Dana Zook, NW OK Area Livestock Specialist

 

Spring is my absolute favorite time of year. The weather warms up, I’m able to get out in my garden, and my kids go outside with minimal footwear (moms everywhere know what I mean). For my day job, spring is the beginning of a new forage production season. “Green-up” is an exciting time but it’s important to avoid grazing or haying too early. With the next grazing season around the corner, let’s review some best management practices for our native grass.

 

 

Let’s start by addressing native hay meadows. From a hay production standpoint, the key to managing native hay meadows is to maintain the balance between forage yield and forage quality (Native Hay Meadow Management, NREM-2891). Unfortunately, these two things never occur at the same time. Highest forage yield is in August while forage quality (protein and energy) peaks sometime in May. This guide recommends cutting meadows to no less than 4 inches to avoid cutting the plant growing points, which are elevated late in the season. I mention this because it is very possible to run hay-cutting equipment close to the ground and damage production potential for the plants the following year. If using native grass for hay, it’s ideal to cut in early July.

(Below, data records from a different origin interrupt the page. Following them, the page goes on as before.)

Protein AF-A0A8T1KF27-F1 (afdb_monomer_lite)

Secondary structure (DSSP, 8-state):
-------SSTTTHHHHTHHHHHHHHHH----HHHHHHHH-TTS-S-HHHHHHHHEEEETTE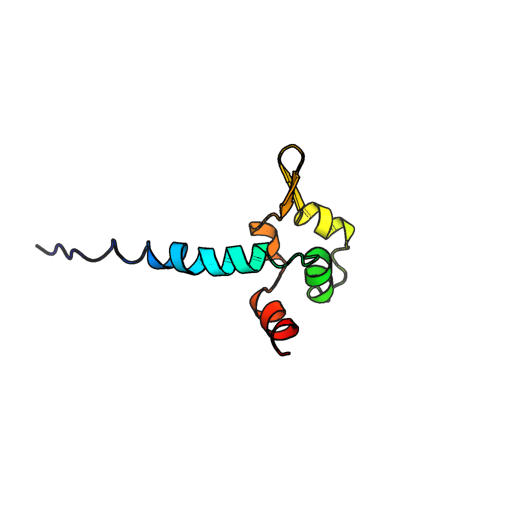EEE-HHHHHHH--HHHHHHHHH--

Radius of gyration: 17.64 Å; chains: 1; bounding box: 43×56×32 Å

Organism: NCBI:txid29920

pLDDT: mean 70.56, std 16.18, range [38.16, 88.69]

Sequence (85 aa):
MWGSSGDDTRQRFGIDATRPVLAKWYKFTEQWVNVTLKQTSGGQFTAADFTRLLLVRSGEKMCWRLEALFKHVDICRWFRETGAV

Foldseek 3Di:
DDDDPPDPPPPPVVPVVVVVVVVVVVVPPDPLLVQLVVVPPPPPDDSVRCCVQQWDDDPPDIDGDVVSSVVRHPPVVVCCVVVVD

Structure (mmCIF, N/CA/C/O backbone):
data_AF-A0A8T1KF27-F1
#
_entry.id   AF-A0A8T1KF27-F1
#
loop_
_atom_site.group_PDB
_atom_site.id
_atom_site.type_symbol
_atom_site.label_atom_id
_atom_site.label_alt_id
_atom_site.label_comp_id
_atom_site.label_asym_id
_atom_site.label_entity_id
_atom_site.label_seq_id
_atom_site.pdbx_PDB_ins_code
_atom_site.Cartn_x
_atom_site.Cartn_y
_atom_site.Cartn_z
_atom_site.occupancy
_atom_site.B_iso_or_equiv
_atom_site.auth_seq_id
_atom_site.auth_comp_id
_atom_site.auth_asym_id
_atom_site.auth_atom_id
_atom_site.pdbx_PDB_model_num
ATOM 1 N N . MET A 1 1 ? 26.400 -43.675 11.088 1.00 38.16 1 MET A N 1
ATOM 2 C CA . MET A 1 1 ? 26.314 -42.696 9.985 1.00 38.16 1 MET A CA 1
ATOM 3 C C . MET A 1 1 ? 24.894 -42.159 9.952 1.00 38.16 1 MET A C 1
ATOM 5 O O . MET A 1 1 ? 23.990 -42.893 9.579 1.00 38.16 1 MET A O 1
ATOM 9 N N . TRP A 1 2 ? 24.680 -40.939 10.444 1.00 44.28 2 TRP A N 1
ATOM 10 C CA . TRP A 1 2 ? 23.412 -40.231 10.271 1.00 44.28 2 TRP A CA 1
ATOM 11 C C . TRP A 1 2 ? 23.401 -39.558 8.901 1.00 44.28 2 TRP A C 1
ATOM 13 O O . TRP A 1 2 ? 24.377 -38.922 8.517 1.00 44.28 2 TRP A O 1
ATOM 23 N N . GLY A 1 3 ? 22.292 -39.704 8.190 1.00 39.12 3 GLY A N 1
ATOM 24 C CA . GLY A 1 3 ? 22.008 -39.012 6.942 1.00 39.12 3 GLY A CA 1
ATOM 25 C C . GLY A 1 3 ? 20.501 -38.867 6.816 1.00 39.12 3 GLY A C 1
ATOM 26 O O . GLY A 1 3 ? 19.881 -39.529 5.991 1.00 39.12 3 GLY A O 1
ATOM 27 N N . SER A 1 4 ? 19.905 -38.083 7.716 1.00 46.75 4 SER A N 1
ATOM 28 C CA . SER A 1 4 ? 18.483 -37.750 7.683 1.00 46.75 4 SER A CA 1
ATOM 29 C C . SER A 1 4 ? 18.185 -36.936 6.425 1.00 46.75 4 SER A C 1
ATOM 31 O O . SER A 1 4 ? 18.486 -35.749 6.350 1.00 46.75 4 SER A O 1
ATOM 33 N N . SER A 1 5 ? 17.591 -37.603 5.436 1.00 52.88 5 SER A N 1
ATOM 34 C CA . SER A 1 5 ? 16.858 -36.984 4.335 1.00 52.88 5 SER A CA 1
ATOM 35 C C . SER A 1 5 ? 15.639 -36.279 4.925 1.00 52.88 5 SER A C 1
ATOM 37 O O . SER A 1 5 ? 14.668 -36.918 5.325 1.00 52.88 5 SER A O 1
ATOM 39 N N . GLY A 1 6 ? 15.724 -34.963 5.085 1.00 52.12 6 GLY A N 1
ATOM 40 C CA . GLY A 1 6 ? 14.662 -34.212 5.737 1.00 52.12 6 GLY A CA 1
ATOM 41 C C . GLY A 1 6 ? 14.898 -32.716 5.739 1.00 52.12 6 GLY A C 1
ATOM 42 O O . GLY A 1 6 ? 14.795 -32.117 6.800 1.00 52.12 6 GLY A O 1
ATOM 43 N N . ASP A 1 7 ? 15.232 -32.114 4.594 1.00 49.03 7 ASP A N 1
ATOM 44 C CA . ASP A 1 7 ? 15.245 -30.646 4.505 1.00 49.03 7 ASP A CA 1
ATOM 45 C C . ASP A 1 7 ? 15.074 -30.080 3.083 1.00 49.03 7 ASP A C 1
ATOM 47 O O . ASP A 1 7 ? 15.734 -29.123 2.708 1.00 49.03 7 ASP A O 1
ATOM 51 N N . ASP A 1 8 ? 14.187 -30.661 2.266 1.00 47.72 8 ASP A N 1
ATOM 52 C CA . ASP A 1 8 ? 13.861 -30.100 0.932 1.00 47.72 8 ASP A CA 1
ATOM 53 C C . ASP A 1 8 ? 12.368 -29.745 0.767 1.00 47.72 8 ASP A C 1
ATOM 55 O O . ASP A 1 8 ? 11.908 -29.218 -0.243 1.00 47.72 8 ASP A O 1
ATOM 59 N N . THR A 1 9 ? 11.556 -29.993 1.797 1.00 46.59 9 THR A N 1
ATOM 60 C CA . THR A 1 9 ? 10.114 -29.704 1.770 1.00 46.59 9 THR A CA 1
ATOM 61 C C . THR A 1 9 ? 9.746 -28.379 2.425 1.00 46.59 9 THR A C 1
ATOM 63 O O . THR A 1 9 ? 8.662 -27.869 2.162 1.00 46.59 9 THR A O 1
ATOM 66 N N . ARG A 1 10 ? 10.625 -27.753 3.219 1.00 44.34 10 ARG A N 1
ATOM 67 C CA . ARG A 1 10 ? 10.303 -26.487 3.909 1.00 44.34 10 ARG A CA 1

Unfortunately, it’s very common to hay native meadows late in the season. This not only damages the plant structure and species diversity but also produces a low-quality hay product.

 

 

In native plant communities, 70% of the production occurs before July ^1st. Whether hayed or grazed, native plant communities are slow to re-grow. That being said, optimal forage utilization within a grazing system requires a balance of early year grazing with the ability to stockpile a portion of the forages for grazing in late summer and fall. Grazing initiation is very similar to native hay meadow management. Don’t graze too early to minimize impacting future production. There is value to taking advantage of increased forage quality early in the season, however that impacts production later in the season. For this reason, it’s best to be able to utilize several different grazing areas and/or apply a light stocking rate to gain year-round or season long grazing.

 

The most productive livestock enterprises in our industry have a strategic plan to manage forages, utilizing annual and perennial sources for our livestock and minimizing expensive hay use. No one type of forage can be grown year-round in Oklahoma so it’s important to have diverse grazing options for a livestock enterprise.

 

One of the best grazing practices is to evaluate your stocking rate. Oklahoma State University Extension educators across the state are becoming more familiar with the Rangelands Analysis Platform (RAP) to evaluate stocking rate and woody encroachment. The RAP includes a stocking rate calculator that can evaluate a property for the proper stocking density. This tool can get very specific by using the animal size and grazing days to determine the average stocking rate based on historical forage production. Overgrazing doesn’t just impact one year of forage production rather, impacting the future stand of native grass for several years. If damage has occurred due to overgrazing or cutting the forages too low, producers may see a variety of undesirable plants start to grow with a loss in the native plant diversity. If you are interested in evaluating your stocking rate, look up your Extension educator for more information.

 

To wrap up, if you are interested in another management for range and pasture, consider attending the upcoming Musk Thistle Roundup held in Jet, OK on May 9th at 9AM. Here you can learn about the different ways to control musk thistles and then collect musk thistle weevils that you can take home and distribute in your own problem areas. To sign up and to get more information contact Alfalfa County Extension at 580-596-3131. Enjoy this spring season!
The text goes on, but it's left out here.